> Task brief: Everything in the data below is left aside except the lines from the one containing "ATOM 61 C CA" through the one containing "ATOM 81 O O"; repeat those exactly.
---*---
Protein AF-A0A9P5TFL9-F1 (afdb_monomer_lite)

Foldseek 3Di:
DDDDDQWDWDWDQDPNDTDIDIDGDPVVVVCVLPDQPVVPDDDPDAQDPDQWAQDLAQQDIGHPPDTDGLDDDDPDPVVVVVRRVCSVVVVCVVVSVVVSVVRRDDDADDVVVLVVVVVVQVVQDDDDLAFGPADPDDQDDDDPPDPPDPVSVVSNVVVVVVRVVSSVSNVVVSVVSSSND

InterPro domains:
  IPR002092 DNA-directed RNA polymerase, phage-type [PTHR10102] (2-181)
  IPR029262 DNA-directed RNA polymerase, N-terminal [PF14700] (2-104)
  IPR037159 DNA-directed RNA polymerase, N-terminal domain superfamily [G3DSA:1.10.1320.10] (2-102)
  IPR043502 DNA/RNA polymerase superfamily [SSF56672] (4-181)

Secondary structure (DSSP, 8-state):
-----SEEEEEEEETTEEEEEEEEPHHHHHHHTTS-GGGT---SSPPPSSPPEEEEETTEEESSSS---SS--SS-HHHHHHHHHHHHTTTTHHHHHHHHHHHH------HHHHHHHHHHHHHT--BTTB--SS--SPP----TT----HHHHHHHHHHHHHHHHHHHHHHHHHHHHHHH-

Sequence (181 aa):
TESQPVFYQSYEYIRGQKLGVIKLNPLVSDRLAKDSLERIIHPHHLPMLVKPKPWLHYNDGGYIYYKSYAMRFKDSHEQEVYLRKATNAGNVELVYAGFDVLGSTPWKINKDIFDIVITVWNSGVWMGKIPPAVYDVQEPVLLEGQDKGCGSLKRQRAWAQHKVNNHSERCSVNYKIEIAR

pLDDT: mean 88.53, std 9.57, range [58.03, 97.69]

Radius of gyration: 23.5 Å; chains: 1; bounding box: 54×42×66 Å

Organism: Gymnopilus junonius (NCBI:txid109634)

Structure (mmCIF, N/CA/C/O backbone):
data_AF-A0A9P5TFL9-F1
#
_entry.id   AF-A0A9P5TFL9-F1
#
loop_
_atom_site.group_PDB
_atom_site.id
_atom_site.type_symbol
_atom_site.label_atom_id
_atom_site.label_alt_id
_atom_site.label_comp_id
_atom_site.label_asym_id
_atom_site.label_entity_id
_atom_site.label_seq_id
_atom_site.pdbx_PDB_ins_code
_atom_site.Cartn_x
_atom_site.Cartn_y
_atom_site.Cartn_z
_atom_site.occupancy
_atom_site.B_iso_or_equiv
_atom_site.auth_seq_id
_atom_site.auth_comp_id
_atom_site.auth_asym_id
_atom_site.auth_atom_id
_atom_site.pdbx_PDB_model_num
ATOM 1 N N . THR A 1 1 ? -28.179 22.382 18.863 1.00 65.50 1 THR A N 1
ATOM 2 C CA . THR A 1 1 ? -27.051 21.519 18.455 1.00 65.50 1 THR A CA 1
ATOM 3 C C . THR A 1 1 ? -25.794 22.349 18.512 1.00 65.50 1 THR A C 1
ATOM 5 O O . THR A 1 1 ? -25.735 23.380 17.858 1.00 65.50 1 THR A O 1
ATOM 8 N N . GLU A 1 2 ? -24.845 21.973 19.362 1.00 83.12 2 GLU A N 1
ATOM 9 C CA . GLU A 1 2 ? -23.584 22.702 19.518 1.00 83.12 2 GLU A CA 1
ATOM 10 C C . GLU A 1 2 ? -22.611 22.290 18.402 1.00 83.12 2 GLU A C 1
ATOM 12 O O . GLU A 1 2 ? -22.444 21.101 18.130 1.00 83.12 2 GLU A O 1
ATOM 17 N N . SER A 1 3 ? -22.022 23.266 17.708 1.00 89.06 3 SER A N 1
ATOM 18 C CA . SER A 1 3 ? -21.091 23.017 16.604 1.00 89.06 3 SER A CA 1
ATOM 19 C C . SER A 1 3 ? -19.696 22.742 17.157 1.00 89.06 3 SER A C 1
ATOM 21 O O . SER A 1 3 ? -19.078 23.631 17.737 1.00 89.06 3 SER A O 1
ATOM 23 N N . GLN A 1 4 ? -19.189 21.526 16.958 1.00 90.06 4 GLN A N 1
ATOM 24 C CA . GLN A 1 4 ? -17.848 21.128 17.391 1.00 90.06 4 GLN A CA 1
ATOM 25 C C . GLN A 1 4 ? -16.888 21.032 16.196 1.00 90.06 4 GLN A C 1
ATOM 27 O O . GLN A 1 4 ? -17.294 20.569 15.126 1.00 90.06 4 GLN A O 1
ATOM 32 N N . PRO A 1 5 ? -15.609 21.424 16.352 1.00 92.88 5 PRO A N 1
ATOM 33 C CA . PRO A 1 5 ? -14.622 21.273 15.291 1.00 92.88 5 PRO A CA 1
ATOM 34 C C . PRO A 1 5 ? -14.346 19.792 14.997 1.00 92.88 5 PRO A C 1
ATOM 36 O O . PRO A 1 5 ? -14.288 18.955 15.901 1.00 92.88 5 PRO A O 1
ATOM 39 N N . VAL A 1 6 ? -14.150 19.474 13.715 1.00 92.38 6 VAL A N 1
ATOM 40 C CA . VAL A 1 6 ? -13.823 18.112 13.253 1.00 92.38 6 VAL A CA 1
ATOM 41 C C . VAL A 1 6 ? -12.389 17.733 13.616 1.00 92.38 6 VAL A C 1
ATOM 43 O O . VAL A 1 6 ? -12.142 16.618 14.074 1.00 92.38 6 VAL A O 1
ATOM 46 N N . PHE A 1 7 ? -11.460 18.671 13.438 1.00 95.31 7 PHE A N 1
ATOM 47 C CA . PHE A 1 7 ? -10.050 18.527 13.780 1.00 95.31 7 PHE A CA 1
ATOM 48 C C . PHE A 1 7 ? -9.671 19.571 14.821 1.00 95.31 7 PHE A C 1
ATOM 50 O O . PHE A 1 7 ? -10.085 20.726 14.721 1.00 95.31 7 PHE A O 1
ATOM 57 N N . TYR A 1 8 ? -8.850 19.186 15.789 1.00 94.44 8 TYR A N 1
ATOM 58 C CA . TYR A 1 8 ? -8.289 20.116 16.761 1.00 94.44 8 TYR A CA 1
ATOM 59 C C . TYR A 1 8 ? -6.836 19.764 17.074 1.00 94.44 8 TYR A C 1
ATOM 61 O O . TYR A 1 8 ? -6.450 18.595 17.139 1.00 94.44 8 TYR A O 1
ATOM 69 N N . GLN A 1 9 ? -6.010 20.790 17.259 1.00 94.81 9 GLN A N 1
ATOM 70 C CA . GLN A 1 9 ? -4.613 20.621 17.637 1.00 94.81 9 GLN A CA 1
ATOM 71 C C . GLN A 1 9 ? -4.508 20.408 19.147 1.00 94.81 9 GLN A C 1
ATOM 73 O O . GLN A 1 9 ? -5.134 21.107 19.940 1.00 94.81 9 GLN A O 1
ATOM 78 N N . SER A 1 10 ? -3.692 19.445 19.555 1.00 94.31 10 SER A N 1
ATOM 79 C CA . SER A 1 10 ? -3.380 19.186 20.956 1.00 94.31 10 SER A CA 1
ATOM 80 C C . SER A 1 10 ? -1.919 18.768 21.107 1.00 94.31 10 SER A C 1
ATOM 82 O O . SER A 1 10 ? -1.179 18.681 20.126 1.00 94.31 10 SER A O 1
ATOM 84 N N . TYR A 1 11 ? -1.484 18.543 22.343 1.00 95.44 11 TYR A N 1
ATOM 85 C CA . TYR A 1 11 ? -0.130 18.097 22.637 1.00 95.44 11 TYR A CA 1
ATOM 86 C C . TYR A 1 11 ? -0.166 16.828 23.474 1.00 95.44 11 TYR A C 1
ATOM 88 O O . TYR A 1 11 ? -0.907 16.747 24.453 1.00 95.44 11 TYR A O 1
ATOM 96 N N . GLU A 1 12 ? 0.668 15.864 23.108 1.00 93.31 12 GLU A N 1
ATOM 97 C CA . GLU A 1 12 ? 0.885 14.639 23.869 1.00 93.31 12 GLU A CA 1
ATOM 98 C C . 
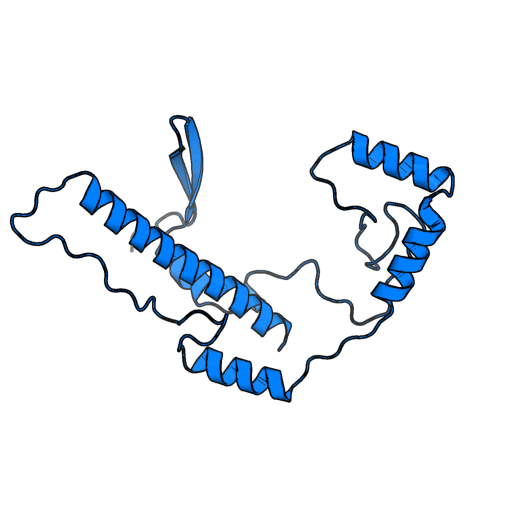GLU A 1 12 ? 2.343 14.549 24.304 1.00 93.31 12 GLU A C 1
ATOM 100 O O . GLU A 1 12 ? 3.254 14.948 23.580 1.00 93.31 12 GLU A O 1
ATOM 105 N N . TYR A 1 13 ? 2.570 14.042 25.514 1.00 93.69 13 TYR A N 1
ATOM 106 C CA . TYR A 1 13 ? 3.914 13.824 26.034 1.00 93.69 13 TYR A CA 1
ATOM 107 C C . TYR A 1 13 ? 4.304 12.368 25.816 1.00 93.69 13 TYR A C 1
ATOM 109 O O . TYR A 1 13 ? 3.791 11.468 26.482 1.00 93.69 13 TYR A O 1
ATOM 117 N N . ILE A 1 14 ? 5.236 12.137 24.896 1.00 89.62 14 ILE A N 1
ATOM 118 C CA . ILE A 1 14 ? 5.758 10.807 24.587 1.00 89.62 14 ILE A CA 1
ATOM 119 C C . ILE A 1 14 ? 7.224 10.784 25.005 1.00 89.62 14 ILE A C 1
---*---
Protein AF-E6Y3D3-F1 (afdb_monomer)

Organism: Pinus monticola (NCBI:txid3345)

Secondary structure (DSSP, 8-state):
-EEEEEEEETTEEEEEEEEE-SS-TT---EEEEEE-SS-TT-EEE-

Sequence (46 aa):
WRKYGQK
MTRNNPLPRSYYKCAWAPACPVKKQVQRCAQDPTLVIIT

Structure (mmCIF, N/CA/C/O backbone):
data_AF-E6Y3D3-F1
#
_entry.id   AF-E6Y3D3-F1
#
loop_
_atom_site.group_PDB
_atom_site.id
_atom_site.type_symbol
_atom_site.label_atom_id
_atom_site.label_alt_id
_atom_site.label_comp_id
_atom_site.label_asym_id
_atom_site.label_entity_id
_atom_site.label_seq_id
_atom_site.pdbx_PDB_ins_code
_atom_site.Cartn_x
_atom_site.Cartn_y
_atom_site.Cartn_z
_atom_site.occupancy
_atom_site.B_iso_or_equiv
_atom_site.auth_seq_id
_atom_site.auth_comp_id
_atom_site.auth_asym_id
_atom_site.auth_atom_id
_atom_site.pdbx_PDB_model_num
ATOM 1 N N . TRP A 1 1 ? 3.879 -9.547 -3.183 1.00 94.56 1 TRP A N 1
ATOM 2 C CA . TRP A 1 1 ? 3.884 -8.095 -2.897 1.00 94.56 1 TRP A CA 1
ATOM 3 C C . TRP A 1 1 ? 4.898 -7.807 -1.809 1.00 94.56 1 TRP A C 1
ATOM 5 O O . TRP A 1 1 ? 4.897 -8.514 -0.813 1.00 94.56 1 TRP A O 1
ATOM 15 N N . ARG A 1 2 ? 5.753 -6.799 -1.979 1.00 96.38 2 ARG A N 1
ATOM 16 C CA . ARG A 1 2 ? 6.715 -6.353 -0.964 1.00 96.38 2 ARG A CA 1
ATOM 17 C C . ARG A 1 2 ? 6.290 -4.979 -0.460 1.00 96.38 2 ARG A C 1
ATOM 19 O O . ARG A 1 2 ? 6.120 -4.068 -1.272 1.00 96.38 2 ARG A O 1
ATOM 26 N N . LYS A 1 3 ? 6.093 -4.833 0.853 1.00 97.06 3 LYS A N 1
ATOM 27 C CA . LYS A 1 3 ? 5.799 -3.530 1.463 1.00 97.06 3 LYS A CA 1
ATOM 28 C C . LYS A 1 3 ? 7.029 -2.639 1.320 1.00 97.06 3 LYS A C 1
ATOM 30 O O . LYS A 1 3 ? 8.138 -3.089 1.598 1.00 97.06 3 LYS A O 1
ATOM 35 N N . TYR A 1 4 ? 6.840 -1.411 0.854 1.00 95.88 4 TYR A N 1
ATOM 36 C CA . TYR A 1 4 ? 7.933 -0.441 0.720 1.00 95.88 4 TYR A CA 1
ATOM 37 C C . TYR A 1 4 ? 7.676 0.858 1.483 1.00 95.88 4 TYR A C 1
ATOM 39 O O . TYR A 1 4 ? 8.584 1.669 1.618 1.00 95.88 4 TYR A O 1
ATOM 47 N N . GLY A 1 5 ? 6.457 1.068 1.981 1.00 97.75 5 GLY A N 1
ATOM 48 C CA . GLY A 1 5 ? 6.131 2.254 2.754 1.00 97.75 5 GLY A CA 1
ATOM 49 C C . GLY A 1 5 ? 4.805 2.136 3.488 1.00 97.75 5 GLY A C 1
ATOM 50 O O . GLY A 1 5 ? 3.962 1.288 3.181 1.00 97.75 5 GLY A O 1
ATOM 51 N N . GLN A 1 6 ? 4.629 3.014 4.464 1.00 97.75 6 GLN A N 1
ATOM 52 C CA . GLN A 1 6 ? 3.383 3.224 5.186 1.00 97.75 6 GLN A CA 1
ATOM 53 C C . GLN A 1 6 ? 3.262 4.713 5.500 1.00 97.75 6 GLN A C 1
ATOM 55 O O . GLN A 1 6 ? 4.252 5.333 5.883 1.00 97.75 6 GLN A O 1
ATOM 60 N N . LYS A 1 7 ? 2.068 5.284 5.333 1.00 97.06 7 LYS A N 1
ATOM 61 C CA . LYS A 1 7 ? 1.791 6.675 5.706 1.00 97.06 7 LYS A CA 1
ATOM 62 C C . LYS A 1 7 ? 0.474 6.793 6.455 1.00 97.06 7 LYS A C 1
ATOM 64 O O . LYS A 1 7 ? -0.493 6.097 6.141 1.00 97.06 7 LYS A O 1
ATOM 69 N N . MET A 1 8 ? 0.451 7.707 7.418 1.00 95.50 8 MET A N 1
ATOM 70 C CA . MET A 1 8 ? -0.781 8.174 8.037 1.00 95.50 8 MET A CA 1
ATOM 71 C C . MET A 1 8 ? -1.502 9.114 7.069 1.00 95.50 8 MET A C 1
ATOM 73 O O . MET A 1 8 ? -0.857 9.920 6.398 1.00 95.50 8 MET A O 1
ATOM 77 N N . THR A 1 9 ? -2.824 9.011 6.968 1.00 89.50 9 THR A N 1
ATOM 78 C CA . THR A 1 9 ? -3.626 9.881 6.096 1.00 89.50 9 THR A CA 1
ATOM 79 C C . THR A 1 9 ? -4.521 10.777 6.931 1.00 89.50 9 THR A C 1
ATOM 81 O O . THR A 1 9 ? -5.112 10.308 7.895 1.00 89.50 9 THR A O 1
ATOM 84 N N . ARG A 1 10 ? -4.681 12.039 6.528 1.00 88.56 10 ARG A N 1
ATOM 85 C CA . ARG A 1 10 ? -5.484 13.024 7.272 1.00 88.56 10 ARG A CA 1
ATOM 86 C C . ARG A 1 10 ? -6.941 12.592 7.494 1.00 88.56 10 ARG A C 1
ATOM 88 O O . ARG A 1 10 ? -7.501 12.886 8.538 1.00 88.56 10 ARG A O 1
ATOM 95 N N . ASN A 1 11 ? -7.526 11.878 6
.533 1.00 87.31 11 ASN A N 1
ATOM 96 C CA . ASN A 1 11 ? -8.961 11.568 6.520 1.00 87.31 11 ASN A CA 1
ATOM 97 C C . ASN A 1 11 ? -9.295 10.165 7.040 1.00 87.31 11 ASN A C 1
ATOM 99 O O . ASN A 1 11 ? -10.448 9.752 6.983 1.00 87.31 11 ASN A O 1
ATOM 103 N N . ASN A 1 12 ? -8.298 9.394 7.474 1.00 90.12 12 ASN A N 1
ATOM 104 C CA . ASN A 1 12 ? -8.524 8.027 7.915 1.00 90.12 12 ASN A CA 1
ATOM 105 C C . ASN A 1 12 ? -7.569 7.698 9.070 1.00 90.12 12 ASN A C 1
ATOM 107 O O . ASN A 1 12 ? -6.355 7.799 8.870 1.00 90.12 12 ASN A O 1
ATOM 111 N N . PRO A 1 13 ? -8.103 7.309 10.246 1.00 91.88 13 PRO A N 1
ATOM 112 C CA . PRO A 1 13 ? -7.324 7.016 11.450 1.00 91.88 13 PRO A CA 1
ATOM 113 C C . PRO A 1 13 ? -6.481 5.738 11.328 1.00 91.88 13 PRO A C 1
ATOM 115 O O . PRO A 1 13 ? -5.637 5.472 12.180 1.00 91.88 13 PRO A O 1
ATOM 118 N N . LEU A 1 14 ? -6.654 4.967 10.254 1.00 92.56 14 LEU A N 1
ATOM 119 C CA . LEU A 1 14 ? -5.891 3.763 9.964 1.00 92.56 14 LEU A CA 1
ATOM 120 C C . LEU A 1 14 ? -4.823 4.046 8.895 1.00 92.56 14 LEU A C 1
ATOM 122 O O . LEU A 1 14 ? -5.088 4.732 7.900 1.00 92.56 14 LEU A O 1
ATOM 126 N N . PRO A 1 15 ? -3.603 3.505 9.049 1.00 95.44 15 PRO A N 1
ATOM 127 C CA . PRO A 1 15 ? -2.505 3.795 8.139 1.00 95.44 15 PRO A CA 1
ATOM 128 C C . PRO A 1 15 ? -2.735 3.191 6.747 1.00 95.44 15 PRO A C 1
---*---
> Exercise output:
ATOM 61 C CA . LYS A 1 7 ? 1.791 6.675 5.706 1.00 97.06 7 LYS A CA 1
ATOM 62 C C . LYS A 1 7 ? 0.474 6.793 6.455 1.00 97.06 7 LYS A C 1
ATOM 64 O O . LYS A 1 7 ? -0.493 6.097 6.141 1.00 97.06 7 LYS A O 1
ATOM 69 N N . MET A 1 8 ? 0.451 7.707 7.418 1.00 95.50 8 MET A N 1
ATOM 70 C CA . MET A 1 8 ? -0.781 8.174 8.037 1.00 95.50 8 MET A CA 1
ATOM 71 C C . MET A 1 8 ? -1.502 9.114 7.069 1.00 95.50 8 MET A C 1
ATOM 73 O O . MET A 1 8 ? -0.857 9.920 6.398 1.00 95.50 8 MET A O 1
ATOM 77 N N . THR A 1 9 ? -2.824 9.011 6.968 1.00 89.50 9 THR A N 1
ATOM 78 C CA . THR A 1 9 ? -3.626 9.881 6.096 1.00 89.50 9 THR A CA 1
ATOM 79 C C . THR A 1 9 ? -4.521 10.777 6.931 1.00 89.50 9 THR A C 1
ATOM 81 O O . THR A 1 9 ? -5.112 10.308 7.895 1.00 89.50 9 THR A O 1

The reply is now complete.